On Sun, 9 Jul 2000, OKUJI Yoshinori wrote:

> I don't think what GRUB does is a wrong thing basically. Some types
>of software always need (or want) to access raw devices, for example,
>FDISK programs, filesystem resizers, and fast database servers. So,

fdisk works on the partition table and the kernel never touch in write
mode the partition table so as far as you run only 1 fdisk/lilo at once,
you're obviously safe. (that's a simple userspace/admin issue)

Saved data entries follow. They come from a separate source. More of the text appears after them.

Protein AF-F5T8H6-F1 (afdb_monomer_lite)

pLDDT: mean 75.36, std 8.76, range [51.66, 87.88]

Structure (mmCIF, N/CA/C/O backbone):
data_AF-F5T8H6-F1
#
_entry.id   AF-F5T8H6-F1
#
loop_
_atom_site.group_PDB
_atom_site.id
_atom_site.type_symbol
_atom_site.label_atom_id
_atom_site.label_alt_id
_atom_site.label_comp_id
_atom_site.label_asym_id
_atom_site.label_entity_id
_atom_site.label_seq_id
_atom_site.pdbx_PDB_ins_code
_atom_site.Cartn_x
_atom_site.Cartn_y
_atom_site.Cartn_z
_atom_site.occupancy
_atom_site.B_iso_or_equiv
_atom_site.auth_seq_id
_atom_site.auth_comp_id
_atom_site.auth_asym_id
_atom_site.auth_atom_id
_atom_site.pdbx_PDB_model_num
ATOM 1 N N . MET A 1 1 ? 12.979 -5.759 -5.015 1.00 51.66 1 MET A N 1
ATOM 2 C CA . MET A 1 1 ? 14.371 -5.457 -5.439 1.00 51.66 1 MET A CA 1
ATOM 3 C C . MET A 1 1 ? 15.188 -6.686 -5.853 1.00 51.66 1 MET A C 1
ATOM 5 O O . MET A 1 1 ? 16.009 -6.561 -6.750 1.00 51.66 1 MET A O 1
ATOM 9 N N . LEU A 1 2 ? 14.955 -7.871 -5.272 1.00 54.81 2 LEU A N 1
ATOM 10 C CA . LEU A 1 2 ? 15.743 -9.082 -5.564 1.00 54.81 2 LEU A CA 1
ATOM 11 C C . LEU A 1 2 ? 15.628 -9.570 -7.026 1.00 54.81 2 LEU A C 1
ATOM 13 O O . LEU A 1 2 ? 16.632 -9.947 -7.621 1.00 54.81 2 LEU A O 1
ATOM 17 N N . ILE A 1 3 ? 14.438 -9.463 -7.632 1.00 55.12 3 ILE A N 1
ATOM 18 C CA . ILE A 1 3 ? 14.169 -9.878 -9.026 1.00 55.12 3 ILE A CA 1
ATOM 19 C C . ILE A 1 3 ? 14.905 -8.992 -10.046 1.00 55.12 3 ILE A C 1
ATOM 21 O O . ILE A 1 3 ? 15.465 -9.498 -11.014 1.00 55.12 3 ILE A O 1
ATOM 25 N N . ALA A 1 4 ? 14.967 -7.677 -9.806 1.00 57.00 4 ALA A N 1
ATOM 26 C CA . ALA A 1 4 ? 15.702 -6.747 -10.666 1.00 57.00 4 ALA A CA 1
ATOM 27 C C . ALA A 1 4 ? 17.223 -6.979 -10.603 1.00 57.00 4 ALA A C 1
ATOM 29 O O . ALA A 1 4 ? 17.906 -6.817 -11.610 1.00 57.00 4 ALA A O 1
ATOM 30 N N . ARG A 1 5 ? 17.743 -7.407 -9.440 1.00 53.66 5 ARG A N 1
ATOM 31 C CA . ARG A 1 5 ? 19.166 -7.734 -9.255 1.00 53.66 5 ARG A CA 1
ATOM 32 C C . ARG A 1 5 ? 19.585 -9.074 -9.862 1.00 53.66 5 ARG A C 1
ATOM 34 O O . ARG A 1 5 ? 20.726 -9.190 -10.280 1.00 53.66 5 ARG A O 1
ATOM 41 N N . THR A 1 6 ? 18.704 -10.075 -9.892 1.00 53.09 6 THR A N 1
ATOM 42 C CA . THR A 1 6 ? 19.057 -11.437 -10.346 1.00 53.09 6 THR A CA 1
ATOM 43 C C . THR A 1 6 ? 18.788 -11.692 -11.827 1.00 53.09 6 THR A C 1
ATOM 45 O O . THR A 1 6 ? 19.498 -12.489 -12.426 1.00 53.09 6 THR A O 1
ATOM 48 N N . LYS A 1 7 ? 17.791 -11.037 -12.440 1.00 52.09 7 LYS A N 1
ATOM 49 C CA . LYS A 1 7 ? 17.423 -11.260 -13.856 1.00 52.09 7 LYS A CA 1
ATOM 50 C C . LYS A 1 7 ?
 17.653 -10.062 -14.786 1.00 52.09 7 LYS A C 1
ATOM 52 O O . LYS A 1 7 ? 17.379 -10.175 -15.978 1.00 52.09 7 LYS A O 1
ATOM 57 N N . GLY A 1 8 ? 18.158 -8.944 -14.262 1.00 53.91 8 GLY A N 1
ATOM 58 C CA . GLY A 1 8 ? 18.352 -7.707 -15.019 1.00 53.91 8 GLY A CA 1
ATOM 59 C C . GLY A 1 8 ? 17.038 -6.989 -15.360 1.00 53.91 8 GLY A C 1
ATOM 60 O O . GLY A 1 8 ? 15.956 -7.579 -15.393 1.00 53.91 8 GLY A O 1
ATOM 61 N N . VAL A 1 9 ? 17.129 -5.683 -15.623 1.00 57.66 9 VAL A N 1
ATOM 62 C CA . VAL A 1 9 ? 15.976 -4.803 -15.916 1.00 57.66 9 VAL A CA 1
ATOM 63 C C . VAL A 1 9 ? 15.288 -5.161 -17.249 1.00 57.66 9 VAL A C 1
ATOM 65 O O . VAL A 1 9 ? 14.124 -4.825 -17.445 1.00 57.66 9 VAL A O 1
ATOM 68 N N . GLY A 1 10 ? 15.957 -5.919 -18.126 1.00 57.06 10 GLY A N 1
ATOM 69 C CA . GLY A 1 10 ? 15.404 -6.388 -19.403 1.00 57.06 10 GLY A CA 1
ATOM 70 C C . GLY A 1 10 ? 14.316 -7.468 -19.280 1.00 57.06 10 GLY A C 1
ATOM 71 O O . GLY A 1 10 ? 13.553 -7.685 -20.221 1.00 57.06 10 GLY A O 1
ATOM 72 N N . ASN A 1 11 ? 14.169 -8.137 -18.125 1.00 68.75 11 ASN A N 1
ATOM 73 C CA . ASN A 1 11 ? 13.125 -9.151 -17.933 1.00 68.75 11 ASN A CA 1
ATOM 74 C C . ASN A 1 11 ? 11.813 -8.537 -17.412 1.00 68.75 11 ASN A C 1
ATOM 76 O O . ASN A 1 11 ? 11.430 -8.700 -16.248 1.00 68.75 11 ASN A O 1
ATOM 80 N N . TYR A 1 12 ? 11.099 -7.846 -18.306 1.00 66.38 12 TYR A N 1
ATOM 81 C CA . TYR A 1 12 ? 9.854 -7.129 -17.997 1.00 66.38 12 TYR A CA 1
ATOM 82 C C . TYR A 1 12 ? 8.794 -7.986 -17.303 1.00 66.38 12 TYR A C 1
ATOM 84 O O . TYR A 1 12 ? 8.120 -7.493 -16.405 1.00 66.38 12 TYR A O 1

>AFAIK, all the realistic operating systems export raw devices to
>user-level programs and support one or more system calls to keep
>anything in the kernel consistent.

We need callbacks in the filesystem for sure in order to do live snapshots
of a logical volume and reiserfs should provide it soon IIRC (even if by
doing tricks to allow to mount a not cleanly unmounted journaling fs in
read only, or doing writeable snapshots (to allow journal reply on mount)
we could avoid such callbacks for snapshotting a journaling fs, but we'll
for sure need it for ext2 for example). For ext2 the thing looks pretty
trivial we'll probably only need to grab the superblock lock while doing
the snapshot (so we theorically don't even need the callback in the ext2
case but we need a callback to allow other fs to potentially do other
things of course).

> For now, the grub shell calls sync() (twice before any operation)
>and ioctl(fd, BLKFLSBUF, 0) (after and before operations) under

Both things are useless if your object is to read consistent data from a
live fs, so you can remove them. If your object is to write to a live fs
via raw device (note I'm not talking about rawio device here) then you
can't achive your object unless you are also able to tell the fs what you
changed (some metadata can be cached in dentries or also in 2.4.x the
data is never in buffer cache so the fs won't notice your changes).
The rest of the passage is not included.